When children get splinters… we hold them down, and root-out the damaging pieces— even if they scream, cry, and protest. We do so because we know it is what is best for them, and that the created pain will only be momentary….and then they will be free to return to their play. We know this, yet will ignore doing it for our own selves—both literally, and figuratively. It can sometimes be hard to recognize when we are avoiding it, especially when we have created a tangle of justifications to block our view. A good indicator…is when it continues to surface, even when we have previously convinced ourselves that it was fine, or even resolved. When we lie to ourselves, or do things that do not align with us…. our core self/ soul knows it, and will continue to prod, and push at us. That unease will remain, and molder…. no matter what we do to shove it down, and ignore it.
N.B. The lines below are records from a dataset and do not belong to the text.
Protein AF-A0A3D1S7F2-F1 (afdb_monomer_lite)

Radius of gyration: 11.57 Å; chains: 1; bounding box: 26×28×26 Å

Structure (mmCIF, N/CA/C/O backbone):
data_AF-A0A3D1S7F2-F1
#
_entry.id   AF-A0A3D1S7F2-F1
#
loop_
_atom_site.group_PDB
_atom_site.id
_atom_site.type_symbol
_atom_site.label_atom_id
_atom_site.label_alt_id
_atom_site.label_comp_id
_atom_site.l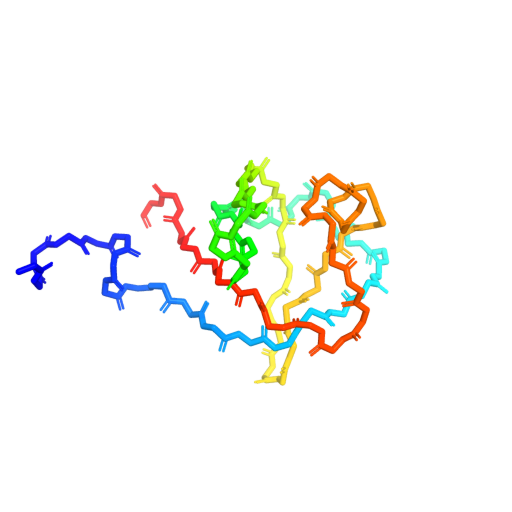abel_asym_id
_atom_site.label_entity_id
_atom_site.label_seq_id
_atom_site.pdbx_PDB_ins_code
_atom_site.Cartn_x
_atom_site.Cartn_y
_atom_site.Cartn_z
_atom_site.occupancy
_atom_site.B_iso_or_equiv
_atom_site.auth_seq_id
_atom_site.auth_comp_id
_atom_site.auth_asym_id
_atom_site.auth_atom_id
_atom_site.pdbx_PDB_model_num
ATOM 1 N N . VAL A 1 1 ? 12.984 -15.448 8.753 1.00 57.00 1 VAL A N 1
ATOM 2 C CA . VAL A 1 1 ? 12.301 -14.141 8.549 1.00 57.00 1 VAL A CA 1
ATOM 3 C C . VAL A 1 1 ? 10.888 -14.149 9.155 1.00 57.00 1 VAL A C 1
ATOM 5 O O . VAL A 1 1 ? 10.310 -13.089 9.352 1.00 57.00 1 VAL A O 1
ATOM 8 N N . ASP A 1 2 ? 10.372 -15.315 9.568 1.00 54.47 2 ASP A N 1
ATOM 9 C CA . ASP A 1 2 ? 8.999 -15.502 10.079 1.00 54.47 2 ASP A CA 1
ATOM 10 C C . ASP A 1 2 ? 8.705 -14.916 11.472 1.00 54.47 2 ASP A C 1
ATOM 12 O O . ASP A 1 2 ? 7.568 -14.951 11.937 1.00 54.47 2 ASP A O 1
ATOM 16 N N . THR A 1 3 ? 9.707 -14.347 12.146 1.00 63.94 3 THR A N 1
ATOM 17 C CA . THR A 1 3 ? 9.554 -13.689 13.454 1.00 63.94 3 THR A CA 1
ATOM 18 C C . THR A 1 3 ? 9.215 -12.198 13.347 1.00 63.94 3 THR A C 1
ATOM 20 O O . THR A 1 3 ? 8.870 -11.576 14.351 1.00 63.94 3 THR A O 1
ATOM 23 N N . LEU A 1 4 ? 9.286 -11.606 12.146 1.00 71.19 4 LEU A N 1
ATOM 24 C CA . LEU A 1 4 ? 9.010 -10.185 11.924 1.00 71.19 4 LEU A CA 1
ATOM 25 C C . LEU A 1 4 ? 7.524 -9.959 11.629 1.00 71.19 4 LEU A C 1
ATOM 27 O O . LEU A 1 4 ? 7.032 -10.282 10.546 1.00 71.19 4 LEU A O 1
ATOM 31 N N . LYS A 1 5 ? 6.821 -9.340 12.584 1.00 67.19 5 LYS A N 1
ATOM 32 C CA . LYS A 1 5 ? 5.383 -9.031 12.512 1.00 67.19 5 LYS A CA 1
ATOM 33 C C . LYS A 1 5 ? 4.978 -8.352 11.198 1.00 67.19 5 LYS A C 1
ATOM 35 O O . LYS A 1 5 ? 4.048 -8.799 10.537 1.00 67.19 5 LYS A O 1
ATOM 40 N N . THR A 1 6 ? 5.737 -7.340 10.779 1.00 64.88 6 THR A N 1
ATOM 41 C CA . THR A 1 6 ? 5.507 -6.570 9.545 1.00 64.88 6 THR A CA 1
ATOM 42 C C . THR A 1 6 ? 5.592 -7.428 8.283 1.00 64.88 6 THR A C 1
ATOM 44 O O . THR A 1 6 ? 4.937 -7.125 7.295 1.00 64.88 6 THR A O 1
ATOM 47 N N . VAL A 1 7 ? 6.366 -8.517 8.296 1.00 65.50 7 VAL A N 1
ATOM 48 C CA . VAL A 1 7 ? 6.444 -9.454 7.166 1.00 65.50 7 VAL A CA 1
ATOM 49 C C . VAL A 1 7 ? 5.239 -10.390 7.189 1.00 65.50 7 VAL A C 1
ATOM 51 O O . VAL A 1 7 ? 4.545 -10.512 6.179 1.00 65.50 7 VAL A O 1
ATOM 54 N N . ARG A 1 8 ? 4.949 -10.988 8.350 1.00 73.31 8 ARG A N 1
ATOM 55 C CA . ARG A 1 8 ? 3.888 -11.992 8.524 1.00 73.31 8 ARG A CA 1
ATOM 56 C C . ARG A 1 8 ? 2.483 -11.438 8.305 1.00 73.31 8 ARG A C 1
ATOM 58 O O . ARG A 1 8 ? 1.655 -12.099 7.696 1.00 73.31 8 ARG A O 1
ATOM 65 N N . GLU A 1 9 ? 2.216 -10.246 8.820 1.00 80.88 9 GLU A N 1
ATOM 66 C CA . GLU A 1 9 ? 0.873 -9.650 8.818 1.00 80.88 9 GLU A CA 1
ATOM 67 C C . GLU A 1 9 ? 0.664 -8.678 7.661 1.00 80.88 9 GLU A C 1
ATOM 69 O O . GLU A 1 9 ? -0.381 -8.039 7.554 1.00 80.88 9 GLU A O 1
ATOM 74 N N . SER A 1 10 ? 1.655 -8.563 6.776 1.00 85.62 10 SER A N 1
ATOM 75 C CA . SER A 1 10 ? 1.476 -7.749 5.590 1.00 85.62 10 SER A CA 1
ATOM 76 C C . SER A 1 10 ? 0.531 -8.411 4.600 1.00 85.62 10 SER A C 1
ATOM 78 O O . SER A 1 10 ? 0.660 -9.591 4.272 1.00 85.62 10 SER A O 1
ATOM 80 N N . ILE A 1 11 ? -0.386 -7.617 4.061 1.00 93.06 11 ILE A N 1
ATOM 81 C CA . ILE A 1 11 ? -1.304 -8.054 3.013 1.00 93.06 11 ILE A CA 1
ATOM 82 C C . ILE A 1 11 ? -0.976 -7.339 1.709 1.00 93.06 11 ILE A C 1
ATOM 84 O O . ILE A 1 11 ? -0.546 -6.183 1.705 1.00 93.06 11 ILE A O 1
ATOM 88 N N . ARG A 1 12 ? -1.177 -8.037 0.590 1.00 95.75 12 ARG A N 1
ATOM 89 C CA . ARG A 1 12 ? -0.996 -7.499 -0.759 1.00 95.75 12 ARG A CA 1
ATOM 90 C C . ARG A 1 12 ? -2.336 -7.538 -1.486 1.00 95.75 12 ARG A C 1
ATOM 92 O O . ARG A 1 12 ? -2.896 -8.619 -1.643 1.00 95.75 12 ARG A O 1
ATOM 99 N N . LYS A 1 13 ? -2.836 -6.386 -1.926 1.00 97.12 13 LYS A N 1
ATOM 100 C CA . LYS A 1 13 ? -4.097 -6.255 -2.679 1.00 97.12 13 LYS A CA 1
ATOM 101 C C . LYS A 1 13 ? -3.983 -5.122 -3.709 1.00 97.12 13 LYS A C 1
ATOM 103 O O . LYS A 1 13 ? -3.091 -4.279 -3.564 1.00 97.12 13 LYS A O 1
ATOM 108 N N . PRO A 1 14 ? -4.840 -5.099 -4.743 1.00 97.69 14 PRO A N 1
ATOM 109 C CA . PRO A 1 14 ? -4.925 -3.962 -5.650 1.00 97.69 14 PRO A CA 1
ATOM 110 C C . PRO A 1 14 ? -5.355 -2.693 -4.903 1.00 97.69 14 PRO A C 1
ATOM 112 O O . PRO A 1 14 ? -6.230 -2.727 -4.031 1.00 97.69 14 PRO A O 1
ATOM 115 N N . ALA A 1 15 ? -4.732 -1.572 -5.254 1.00 97.25 15 ALA A N 1
ATOM 116 C CA . ALA A 1 15 ? -5.101 -0.257 -4.761 1.00 97.25 15 ALA A CA 1
ATOM 117 C C . ALA A 1 15 ? -6.396 0.222 -5.428 1.00 97.25 15 ALA A C 1
ATOM 119 O O . ALA A 1 15 ? -6.584 0.067 -6.638 1.00 97.25 15 ALA A O 1
ATOM 120 N N . LEU A 1 16 ? -7.261 0.861 -4.648 1.00 98.00 16 LEU A N 1
ATOM 121 C CA . LEU A 1 16 ? -8.392 1.631 -5.148 1.00 98.00 16 LEU A CA 1
ATOM 122 C C . LEU A 1 16 ? -8.303 3.047 -4.581 1.00 98.00 16 LEU A C 1
ATOM 124 O O . LEU A 1 16 ? -8.288 3.246 -3.368 1.00 98.00 16 LEU A O 1
ATOM 128 N N . ILE A 1 17 ? -8.222 4.039 -5.458 1.00 97.75 17 ILE A N 1
ATOM 129 C CA . ILE A 1 17 ? -8.116 5.442 -5.068 1.00 97.75 17 ILE A CA 1
ATOM 130 C C . ILE A 1 17 ? -9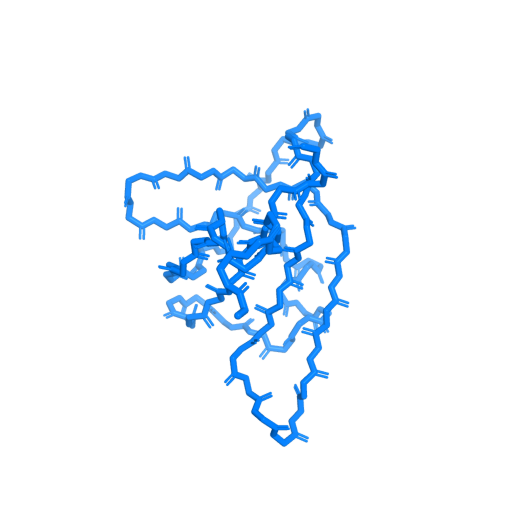.515 5.952 -4.732 1.00 97.75 17 ILE A C 1
ATOM 132 O O . ILE A 1 17 ? -10.384 6.018 -5.603 1.00 97.75 17 ILE A O 1
ATOM 136 N N . ALA A 1 18 ? -9.719 6.333 -3.476 1.00 95.50 18 ALA A N 1
ATOM 137 C CA . ALA A 1 18 ? -11.005 6.780 -2.957 1.00 95.50 18 ALA A CA 1
ATOM 138 C C . ALA A 1 18 ? -10.827 7.884 -1.906 1.00 95.50 18 ALA A C 1
ATOM 140 O O . ALA A 1 18 ? -9.721 8.164 -1.438 1.00 95.50 18 ALA A O 1
ATOM 141 N N . THR A 1 19 ? -11.935 8.511 -1.521 1.00 93.94 19 THR A N 1
ATOM 142 C CA . THR A 1 19 ? -11.982 9.290 -0.281 1.00 93.94 19 THR A CA 1
ATOM 143 C C . THR A 1 19 ? -11.963 8.308 0.884 1.00 93.94 19 THR A C 1
ATOM 145 O O . THR A 1 19 ? -12.843 7.457 0.965 1.00 93.94 19 THR A O 1
ATOM 148 N N . ILE A 1 20 ? -10.964 8.419 1.757 1.00 93.44 20 ILE A N 1
ATOM 149 C CA . ILE A 1 20 ? -10.794 7.539 2.919 1.00 93.44 20 ILE A CA 1
ATOM 150 C C . ILE A 1 20 ? -11.144 8.272 4.211 1.00 93.44 20 ILE A C 1
ATOM 152 O O . ILE A 1 20 ? -10.968 9.490 4.309 1.00 93.44 20 ILE A O 1
ATOM 156 N N . ASN A 1 21 ? -11.598 7.536 5.220 1.00 92.25 21 ASN A N 1
ATOM 157 C CA . ASN A 1 21 ? -11.783 8.060 6.566 1.00 92.25 21 ASN A CA 1
ATOM 158 C C . ASN A 1 21 ? -10.418 8.447 7.181 1.00 92.25 21 ASN A C 1
ATOM 160 O O . ASN A 1 21 ? -9.583 7.565 7.397 1.00 92.25 21 ASN A O 1
ATOM 164 N N . PRO A 1 22 ? -10.179 9.724 7.543 1.00 89.62 22 PRO A N 1
ATOM 165 C CA . PRO A 1 22 ? -8.919 10.145 8.164 1.00 89.62 22 PRO A CA 1
ATOM 166 C C . PRO A 1 22 ? -8.624 9.463 9.507 1.00 89.62 22 PRO A C 1
ATOM 168 O O . PRO A 1 22 ? -7.477 9.447 9.943 1.00 89.62 22 PRO A O 1
ATOM 171 N N . GLN A 1 23 ? -9.650 8.908 10.162 1.00 91.88 23 GLN A N 1
ATOM 172 C CA . GLN A 1 23 ? -9.538 8.169 11.422 1.00 91.88 23 GLN A CA 1
ATOM 173 C C . GLN A 1 23 ? -9.331 6.658 11.225 1.00 91.88 23 GLN A C 1
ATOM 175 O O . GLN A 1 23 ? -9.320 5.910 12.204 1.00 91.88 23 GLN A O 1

The moments where we succeed at convincing ourselves things are fine, or even great…. will only be temporary and not hold—-because it is false, and not true.
In order to relieve ourselves of a harmful splinter, we have to face some initial pain. The same truth applies when we have to free ourselves from deeper internal issues, and mistakes. However, once we make those choices, and are honest with ourselves (even when it is painful and difficult to do), we often feel a massive weight lifted from within us. That is how we know that we truly are making the right choice. We feel the peace that results when our soul is finally completely relieved of what was wrong, and not only hurting it….. but crippling it. Thus, it is important for us to strive for self-honesty, and to face the difficult things. Doing so frees us, spares others… and steers us in the direction that is true to ourselves.
This is very keenly written and quite true. It’s beautiful and concise. I will share it and invite my associates to apply it to themselves personally and in regard to business, if that’s okay.
Thank you, Chris! I really appreciate the feedback! And yes, feel free to share. It does apply to all types of situations….last week I realized that I needed to follow my own advice, and address something that I had been avoiding for too long. It was not easy or comfortable, but I am now feeling relief due to no-longer having the lingering issue.